8.1 Do I Have a Disk I/O Bottleneck?

Web caches such as Squid don't usually come right out and tell you when disk I/O is becoming a bottleneck. Instead, response time and/or hit ratio degrade as load increases. The tricky thing is that response time and hit ratio may be changing for other reasons, such as increased network latency and changes in client request patterns.

Perhaps the best way to explore the performance limits of your cache is with a benchmark, such as Web Polygraph. The good thing about a benchmark is that you can fully control the environment and eliminate many unknowns. You can also repeat the same experiment with different cache configurations. Unfortunately, benchmarking often takes a lot of time and requires spare systems that aren't already being used.

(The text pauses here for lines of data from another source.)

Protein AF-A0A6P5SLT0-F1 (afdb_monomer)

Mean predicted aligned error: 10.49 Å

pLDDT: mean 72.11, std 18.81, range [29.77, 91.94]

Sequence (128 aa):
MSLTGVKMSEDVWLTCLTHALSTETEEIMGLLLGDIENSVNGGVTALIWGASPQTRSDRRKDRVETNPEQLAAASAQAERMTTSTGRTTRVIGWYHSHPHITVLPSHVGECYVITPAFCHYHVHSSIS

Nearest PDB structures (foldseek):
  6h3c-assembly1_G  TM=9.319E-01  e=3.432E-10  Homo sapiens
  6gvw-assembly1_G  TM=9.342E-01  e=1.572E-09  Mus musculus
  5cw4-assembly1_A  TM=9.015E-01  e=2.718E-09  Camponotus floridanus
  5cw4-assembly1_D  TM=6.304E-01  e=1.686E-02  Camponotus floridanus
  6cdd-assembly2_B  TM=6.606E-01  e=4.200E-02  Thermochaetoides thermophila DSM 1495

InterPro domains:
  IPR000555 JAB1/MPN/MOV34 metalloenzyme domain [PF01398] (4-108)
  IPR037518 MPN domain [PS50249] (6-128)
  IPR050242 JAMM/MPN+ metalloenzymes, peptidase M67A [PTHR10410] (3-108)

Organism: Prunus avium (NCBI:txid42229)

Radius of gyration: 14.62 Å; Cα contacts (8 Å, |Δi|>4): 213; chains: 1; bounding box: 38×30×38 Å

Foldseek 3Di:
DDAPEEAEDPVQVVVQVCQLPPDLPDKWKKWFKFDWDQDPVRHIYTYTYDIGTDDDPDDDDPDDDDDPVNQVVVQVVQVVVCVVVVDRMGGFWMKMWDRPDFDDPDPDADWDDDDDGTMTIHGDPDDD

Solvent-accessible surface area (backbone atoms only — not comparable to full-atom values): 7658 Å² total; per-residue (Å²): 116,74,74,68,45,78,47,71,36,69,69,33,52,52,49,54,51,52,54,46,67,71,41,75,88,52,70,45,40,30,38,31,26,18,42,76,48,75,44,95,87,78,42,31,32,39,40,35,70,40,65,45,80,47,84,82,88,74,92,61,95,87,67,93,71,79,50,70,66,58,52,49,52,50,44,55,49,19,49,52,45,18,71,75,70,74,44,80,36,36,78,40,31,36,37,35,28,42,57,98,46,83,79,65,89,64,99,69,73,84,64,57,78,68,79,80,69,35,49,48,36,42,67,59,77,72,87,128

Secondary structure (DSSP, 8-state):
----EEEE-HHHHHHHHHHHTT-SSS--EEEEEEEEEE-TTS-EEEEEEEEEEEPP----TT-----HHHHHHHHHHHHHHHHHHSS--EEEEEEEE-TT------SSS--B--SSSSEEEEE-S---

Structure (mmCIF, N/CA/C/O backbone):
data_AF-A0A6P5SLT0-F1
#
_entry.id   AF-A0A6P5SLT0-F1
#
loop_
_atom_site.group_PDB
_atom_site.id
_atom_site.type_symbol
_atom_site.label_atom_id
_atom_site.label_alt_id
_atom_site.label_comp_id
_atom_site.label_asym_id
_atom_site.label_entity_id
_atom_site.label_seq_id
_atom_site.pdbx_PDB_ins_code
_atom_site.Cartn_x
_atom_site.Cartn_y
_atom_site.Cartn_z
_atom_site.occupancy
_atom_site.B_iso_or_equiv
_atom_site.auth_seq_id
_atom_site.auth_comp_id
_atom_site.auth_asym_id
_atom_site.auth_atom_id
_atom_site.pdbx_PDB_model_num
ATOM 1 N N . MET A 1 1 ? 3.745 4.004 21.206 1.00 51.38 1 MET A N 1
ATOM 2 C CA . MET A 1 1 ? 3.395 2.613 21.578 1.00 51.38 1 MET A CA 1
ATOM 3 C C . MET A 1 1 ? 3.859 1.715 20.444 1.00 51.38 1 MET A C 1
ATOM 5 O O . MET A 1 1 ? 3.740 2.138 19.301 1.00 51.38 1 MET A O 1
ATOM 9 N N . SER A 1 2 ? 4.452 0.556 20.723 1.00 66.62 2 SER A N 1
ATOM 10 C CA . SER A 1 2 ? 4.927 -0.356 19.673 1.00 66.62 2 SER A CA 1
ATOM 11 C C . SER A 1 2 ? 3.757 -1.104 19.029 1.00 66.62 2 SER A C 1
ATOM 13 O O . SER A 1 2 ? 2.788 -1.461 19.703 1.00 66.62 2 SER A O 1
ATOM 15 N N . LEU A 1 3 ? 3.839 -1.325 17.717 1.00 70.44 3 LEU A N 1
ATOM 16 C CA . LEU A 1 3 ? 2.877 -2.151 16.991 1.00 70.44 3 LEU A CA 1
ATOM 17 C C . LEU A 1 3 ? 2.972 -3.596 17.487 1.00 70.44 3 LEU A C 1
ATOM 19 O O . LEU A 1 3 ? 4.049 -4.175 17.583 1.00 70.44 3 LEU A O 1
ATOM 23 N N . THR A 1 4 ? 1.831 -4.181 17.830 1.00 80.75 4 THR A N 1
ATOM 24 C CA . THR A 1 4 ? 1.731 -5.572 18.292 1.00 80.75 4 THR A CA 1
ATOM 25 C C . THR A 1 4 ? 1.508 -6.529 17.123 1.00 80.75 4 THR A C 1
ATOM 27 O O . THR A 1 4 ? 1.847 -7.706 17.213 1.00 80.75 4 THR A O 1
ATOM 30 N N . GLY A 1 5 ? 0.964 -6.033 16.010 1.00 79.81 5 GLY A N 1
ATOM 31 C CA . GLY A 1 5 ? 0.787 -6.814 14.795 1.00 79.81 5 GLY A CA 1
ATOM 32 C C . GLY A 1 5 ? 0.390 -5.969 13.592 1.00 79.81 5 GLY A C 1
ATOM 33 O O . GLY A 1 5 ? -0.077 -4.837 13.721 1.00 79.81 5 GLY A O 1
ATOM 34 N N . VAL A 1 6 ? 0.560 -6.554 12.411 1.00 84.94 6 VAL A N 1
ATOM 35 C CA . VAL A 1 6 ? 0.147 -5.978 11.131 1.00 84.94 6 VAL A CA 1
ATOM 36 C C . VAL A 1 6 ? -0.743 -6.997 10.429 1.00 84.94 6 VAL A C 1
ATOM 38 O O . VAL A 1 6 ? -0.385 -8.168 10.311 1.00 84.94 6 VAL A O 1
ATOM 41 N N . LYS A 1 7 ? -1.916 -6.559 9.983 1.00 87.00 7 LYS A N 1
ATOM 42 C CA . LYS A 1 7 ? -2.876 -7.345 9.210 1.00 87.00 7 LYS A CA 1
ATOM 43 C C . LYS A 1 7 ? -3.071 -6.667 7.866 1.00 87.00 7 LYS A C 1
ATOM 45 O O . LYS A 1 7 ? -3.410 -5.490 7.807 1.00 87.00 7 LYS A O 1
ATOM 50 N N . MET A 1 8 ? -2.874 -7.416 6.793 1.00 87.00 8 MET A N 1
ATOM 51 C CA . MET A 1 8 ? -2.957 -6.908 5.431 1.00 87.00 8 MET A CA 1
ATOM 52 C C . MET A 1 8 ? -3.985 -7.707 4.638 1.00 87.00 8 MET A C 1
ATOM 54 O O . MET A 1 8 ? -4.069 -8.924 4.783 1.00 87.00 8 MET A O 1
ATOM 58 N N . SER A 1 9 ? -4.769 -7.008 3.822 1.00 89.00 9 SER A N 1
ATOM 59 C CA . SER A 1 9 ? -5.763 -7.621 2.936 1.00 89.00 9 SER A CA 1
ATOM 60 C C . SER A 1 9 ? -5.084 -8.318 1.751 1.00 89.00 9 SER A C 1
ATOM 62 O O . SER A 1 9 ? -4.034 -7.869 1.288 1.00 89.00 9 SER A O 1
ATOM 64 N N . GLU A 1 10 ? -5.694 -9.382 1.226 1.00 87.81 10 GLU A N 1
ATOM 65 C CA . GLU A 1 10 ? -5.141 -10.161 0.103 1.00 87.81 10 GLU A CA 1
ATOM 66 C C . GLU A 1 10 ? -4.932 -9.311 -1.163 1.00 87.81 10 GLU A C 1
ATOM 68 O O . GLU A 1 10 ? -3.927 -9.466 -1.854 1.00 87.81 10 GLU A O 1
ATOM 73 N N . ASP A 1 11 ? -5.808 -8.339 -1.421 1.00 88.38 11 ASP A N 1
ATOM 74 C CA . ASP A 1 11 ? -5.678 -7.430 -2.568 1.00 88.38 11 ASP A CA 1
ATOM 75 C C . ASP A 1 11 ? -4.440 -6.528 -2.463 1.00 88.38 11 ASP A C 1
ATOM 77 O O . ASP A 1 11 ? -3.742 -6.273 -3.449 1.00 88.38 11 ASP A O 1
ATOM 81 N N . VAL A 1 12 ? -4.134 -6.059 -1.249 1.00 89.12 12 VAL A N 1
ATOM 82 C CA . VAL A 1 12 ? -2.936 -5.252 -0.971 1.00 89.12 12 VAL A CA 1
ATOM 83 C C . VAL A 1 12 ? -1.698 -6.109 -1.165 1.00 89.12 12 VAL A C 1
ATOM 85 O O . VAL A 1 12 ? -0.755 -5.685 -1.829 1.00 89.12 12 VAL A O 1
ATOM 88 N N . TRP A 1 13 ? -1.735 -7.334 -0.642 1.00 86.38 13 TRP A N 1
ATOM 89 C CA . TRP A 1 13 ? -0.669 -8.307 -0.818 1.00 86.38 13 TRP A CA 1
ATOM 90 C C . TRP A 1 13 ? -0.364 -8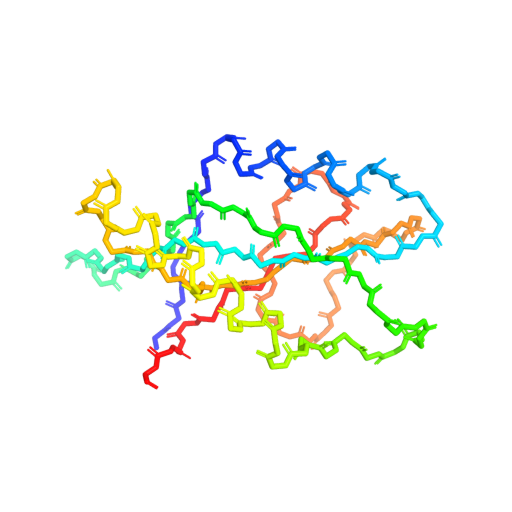.563 -2.296 1.00 86.38 13 TRP A C 1
ATOM 92 O O . TRP A 1 13 ? 0.783 -8.433 -2.728 1.00 86.38 13 TRP A O 1
ATOM 102 N N . LEU A 1 14 ? -1.396 -8.860 -3.089 1.00 87.56 14 LEU A N 1
ATOM 103 C CA . LEU A 1 14 ? -1.263 -9.102 -4.521 1.00 87.56 14 LEU A CA 1
ATOM 104 C C . LEU A 1 14 ? -0.742 -7.863 -5.259 1.00 87.56 14 LEU A C 1
ATOM 106 O O . LEU A 1 14 ? 0.096 -7.992 -6.150 1.00 87.56 14 LEU A O 1
ATOM 110 N N . THR A 1 15 ? -1.190 -6.667 -4.870 1.00 88.44 15 THR A N 1
ATOM 111 C CA . THR A 1 15 ? -0.715 -5.401 -5.446 1.00 88.44 15 THR A CA 1
ATOM 112 C C . THR A 1 15 ? 0.773 -5.190 -5.173 1.00 88.44 15 THR A C 1
ATOM 114 O O . THR A 1 15 ? 1.530 -4.910 -6.102 1.00 88.44 15 THR A O 1
ATOM 117 N N . CYS A 1 16 ? 1.210 -5.361 -3.922 1.00 86.50 16 CYS A N 1
ATOM 118 C CA . CYS A 1 16 ? 2.613 -5.234 -3.533 1.00 86.50 16 CYS A CA 1
ATOM 119 C C . CYS A 1 16 ? 3.488 -6.260 -4.259 1.00 86.50 16 CYS A C 1
ATOM 121 O O . CYS A 1 16 ? 4.534 -5.896 -4.790 1.00 86.50 16 CYS A O 1
ATOM 123 N N . LEU A 1 17 ? 3.042 -7.517 -4.344 1.00 85.00 17 LEU A N 1
ATOM 124 C CA . LEU A 1 17 ? 3.766 -8.571 -5.050 1.00 85.00 17 LEU A CA 1
ATOM 125 C C . LEU A 1 17 ? 3.863 -8.291 -6.554 1.00 85.00 17 LEU A C 1
ATOM 127 O O . LEU A 1 17 ? 4.942 -8.386 -7.128 1.00 85.00 17 LEU A O 1
ATOM 131 N N . THR A 1 18 ? 2.755 -7.909 -7.190 1.00 86.75 18 THR A N 1
ATOM 132 C CA . THR A 1 18 ? 2.724 -7.596 -8.628 1.00 86.75 18 THR A CA 1
ATOM 133 C C . THR A 1 18 ? 3.632 -6.415 -8.949 1.00 86.75 18 THR A C 1
ATOM 135 O O . THR A 1 18 ? 4.355 -6.443 -9.939 1.00 86.75 18 THR A O 1
ATOM 138 N N . HIS A 1 19 ? 3.637 -5.394 -8.091 1.00 86.44 19 HIS A N 1
ATOM 139 C CA . HIS A 1 19 ? 4.528 -4.252 -8.240 1.00 86.44 19 HIS A CA 1
ATOM 140 C C . HIS A 1 19 ? 5.993 -4.649 -8.007 1.00 86.44 19 HIS A C 1
ATOM 142 O O . HIS A 1 19 ? 6.868 -4.226 -8.752 1.00 86.44 19 HIS A O 1
ATOM 148 N N . ALA A 1 20 ? 6.280 -5.502 -7.020 1.00 82.88 20 ALA A N 1
ATOM 149 C CA . ALA A 1 20 ? 7.639 -5.983 -6.776 1.00 82.88 20 ALA A CA 1
ATOM 150 C C . ALA A 1 20 ? 8.190 -6.793 -7.958 1.00 82.88 20 ALA A C 1
ATOM 152 O O . ALA A 1 20 ? 9.376 -6.707 -8.252 1.00 82.88 20 ALA A O 1
ATOM 153 N N . LEU A 1 21 ? 7.325 -7.540 -8.648 1.00 83.00 21 LEU A N 1
ATOM 154 C CA . LEU A 1 21 ? 7.670 -8.340 -9.823 1.00 83.00 21 LEU A CA 1
ATOM 155 C C . LEU A 1 21 ? 7.586 -7.563 -11.146 1.00 83.00 21 LEU A C 1
ATOM 157 O O . LEU A 1 21 ? 7.900 -8.124 -12.193 1.00 83.00 21 LEU A O 1
ATOM 161 N N . SER A 1 22 ? 7.166 -6.291 -11.146 1.00 83.38 22 SER A N 1
ATOM 162 C CA . SER A 1 22 ? 7.050 -5.527 -12.396 1.00 83.38 22 SER A CA 1
ATOM 163 C C . SER A 1 22 ? 8.405 -5.134 -12.983 1.00 83.38 22 SER A C 1
ATOM 165 O O . SER A 1 22 ? 8.484 -4.763 -14.152 1.00 83.38 22 SER A O 1
ATOM 167 N N . THR A 1 23 ? 9.466 -5.170 -12.177 1.00 76.94 23 THR A N 1
ATOM 168 C CA . THR A 1 23 ? 10.830 -4.870 -12.606 1.00 76.94 23 THR A CA 1
ATOM 169 C C . THR A 1 23 ? 11.831 -5.660 -11.774 1.00 76.94 23 THR A C 1
ATOM 171 O O . THR A 1 23 ? 11.736 -5.727 -10.553 1.00 76.94 23 THR A O 1
ATOM 174 N N . GLU A 1 24 ? 12.807 -6.257 -12.451 1.00 75.31 24 GLU A N 1
ATOM 175 C CA . GLU A 1 24 ? 13.946 -6.931 -11.819 1.00 75.31 24 GLU A CA 1
ATOM 176 C C . GLU A 1 24 ? 15.186 -6.024 -11.783 1.00 75.31 24 GLU A C 1
ATOM 178 O O . GLU A 1 24 ? 16.181 -6.328 -11.133 1.00 75.31 24 GLU A O 1
ATOM 183 N N . THR A 1 25 ? 15.157 -4.890 -12.490 1.00 71.06 25 THR A N 1
ATOM 184 C CA . THR A 1 25 ? 16.338 -4.037 -12.683 1.00 71.06 25 THR A CA 1
ATOM 185 C C . THR A 1 25 ? 16.425 -2.888 -11.687 1.00 71.06 25 THR A C 1
ATOM 187 O O . THR A 1 25 ? 17.492 -2.296 -11.533 1.00 71.06 25 THR A O 1
ATOM 190 N N . GLU A 1 26 ? 15.313 -2.533 -11.043 1.00 71.06 26 GLU A N 1
ATOM 191 C CA . GLU A 1 26 ? 15.201 -1.347 -10.194 1.00 71.06 26 GLU A CA 1
ATOM 192 C C . GLU A 1 26 ? 14.383 -1.648 -8.931 1.00 71.06 26 GLU A C 1
ATOM 194 O O . GLU A 1 26 ? 13.449 -2.446 -8.955 1.00 71.06 26 GLU A O 1
ATOM 199 N N . GLU A 1 27 ? 14.724 -0.989 -7.823 1.00 73.88 27 GLU A N 1
ATOM 200 C CA . GLU A 1 27 ? 13.910 -1.020 -6.606 1.00 73.88 27 GLU A CA 1
ATOM 201 C C . GLU A 1 27 ? 12.616 -0.235 -6.827 1.00 73.88 27 GLU A C 1
ATOM 203 O O . GLU A 1 27 ? 12.634 0.919 -7.272 1.00 73.88 27 GLU A O 1
ATOM 208 N N . ILE A 1 28 ? 11.488 -0.852 -6.486 1.00 80.88 28 ILE A N 1
ATOM 209 C CA . ILE A 1 28 ? 10.184 -0.186 -6.478 1.00 80.88 28 ILE A CA 1
ATOM 210 C C . ILE A 1 28 ? 9.851 0.309 -5.078 1.00 80.88 28 ILE A C 1
ATOM 212 O O . ILE A 1 28 ? 10.373 -0.198 -4.087 1.00 80.88 28 ILE A O 1
ATOM 216 N N . MET A 1 29 ? 8.929 1.262 -4.980 1.00 84.31 29 MET A N 1
ATOM 217 C CA . MET A 1 29 ? 8.413 1.717 -3.695 1.00 84.31 29 MET A CA 1
ATOM 218 C C . MET A 1 29 ? 6.917 2.010 -3.761 1.00 84.31 29 MET A C 1
ATOM 220 O O . MET A 1 29 ? 6.377 2.379 -4.801 1.00 84.31 29 MET A O 1
ATOM 224 N N . GLY A 1 30 ? 6.230 1.894 -2.636 1.00 86.62 30 GLY A N 1
ATOM 225 C CA . GLY A 1 30 ? 4.827 2.257 -2.533 1.00 86.62 30 GLY A CA 1
ATOM 226 C C . GLY A 1 30 ? 4.433 2.652 -1.121 1.00 86.62 30 GLY A C 1
ATOM 227 O O . GLY A 1 30 ? 5.157 2.410 -0.160 1.00 86.62 30 GLY A O 1
ATOM 228 N N . LEU A 1 31 ? 3.268 3.276 -1.002 1.00 88.62 31 LEU A N 1
ATOM 229 C CA . LEU A 1 31 ? 2.674 3.671 0.271 1.00 88.62 31 LEU A CA 1
ATOM 230 C C . LEU A 1 31 ? 1.544 2.707 0.638 1.00 88.62 31 LEU A C 1
ATOM 232 O O . LEU A 1 31 ? 0.835 2.202 -0.234 1.00 88.62 31 LEU A O 1
ATOM 236 N N . LEU A 1 32 ? 1.389 2.443 1.931 1.00 90.19 32 LEU A N 1
ATOM 237 C CA . LEU A 1 32 ? 0.368 1.562 2.491 1.00 90.19 32 LEU A CA 1
ATOM 238 C C . LEU A 1 32 ? -0.720 2.411 3.139 1.00 90.19 32 LEU A C 1
ATOM 240 O O . LEU A 1 32 ? -0.440 3.294 3.956 1.00 90.19 32 LEU A O 1
ATOM 244 N N . LEU A 1 33 ? -1.961 2.126 2.763 1.00 91.06 33 LEU A N 1
ATOM 245 C CA . LEU A 1 33 ? -3.154 2.824 3.213 1.00 91.06 33 LEU A CA 1
ATOM 246 C C . LEU A 1 33 ? -3.965 1.910 4.126 1.00 91.06 33 LEU A C 1
ATOM 248 O O . LEU A 1 33 ? -4.207 0.738 3.820 1.00 91.06 33 LEU A O 1
ATOM 252 N N . GLY A 1 34 ? -4.402 2.460 5.246 1.00 91.75 34 GLY A N 1
ATOM 253 C CA . GLY A 1 34 ? -5.122 1.698 6.244 1.00 91.75 34 GLY A CA 1
ATOM 254 C C . GLY A 1 34 ? -5.399 2.506 7.494 1.00 91.75 34 GLY A C 1
ATOM 255 O O . GLY A 1 34 ? -5.408 3.735 7.453 1.00 91.75 34 GLY A O 1
ATOM 256 N N . ASP A 1 35 ? -5.603 1.819 8.607 1.00 91.31 35 ASP A N 1
ATOM 257 C CA . ASP A 1 35 ? -5.788 2.452 9.907 1.00 91.31 35 ASP A CA 1
ATOM 258 C C . ASP A 1 35 ? -5.159 1.624 11.023 1.00 91.31 35 ASP A C 1
ATOM 260 O O . ASP A 1 35 ? -4.762 0.471 10.835 1.00 91.31 35 ASP A O 1
ATOM 264 N N . ILE A 1 36 ? -5.045 2.234 12.196 1.00 87.88 36 ILE A N 1
ATOM 265 C CA . ILE A 1 36 ? -4.501 1.595 13.388 1.00 87.88 36 ILE A CA 1
ATOM 266 C C . ILE A 1 36 ? -5.647 1.355 14.366 1.00 87.88 36 ILE A C 1
ATOM 268 O O . ILE A 1 36 ? -6.251 2.297 14.877 1.00 87.88 36 ILE A O 1
ATOM 272 N N . GLU A 1 37 ? -5.918 0.086 14.656 1.00 87.12 37 GLU A N 1
ATOM 273 C CA . GLU A 1 37 ? -6.888 -0.313 15.668 1.00 87.12 37 GLU A CA 1
ATOM 274 C C . GLU A 1 37 ? -6.191 -0.640 16.988 1.00 87.12 37 GLU A C 1
ATOM 276 O O . GLU A 1 37 ? -5.276 -1.466 17.062 1.00 87.12 37 GLU A O 1
ATOM 281 N N . ASN A 1 38 ? -6.674 -0.010 18.057 1.00 83.81 38 ASN A N 1
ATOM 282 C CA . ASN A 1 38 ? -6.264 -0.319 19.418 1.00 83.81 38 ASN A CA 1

If you have the resources to benchmark Squid, begin with a standard caching workload. As you increase the load, at some point you should see a significant increase in response time and/or a decrease in hit ratio. Once you observe this performance degradation, run the experiment again but with disk caching disabled. You can configure Squid never to cache any response (with the null storage scheme, see Section 8.7). Alternatively, you can configure the workload to have 100% uncachable responses. If the average response time is significantly better without caching, you can be relatively certain that disk I/O is a bottleneck at that level of throughput.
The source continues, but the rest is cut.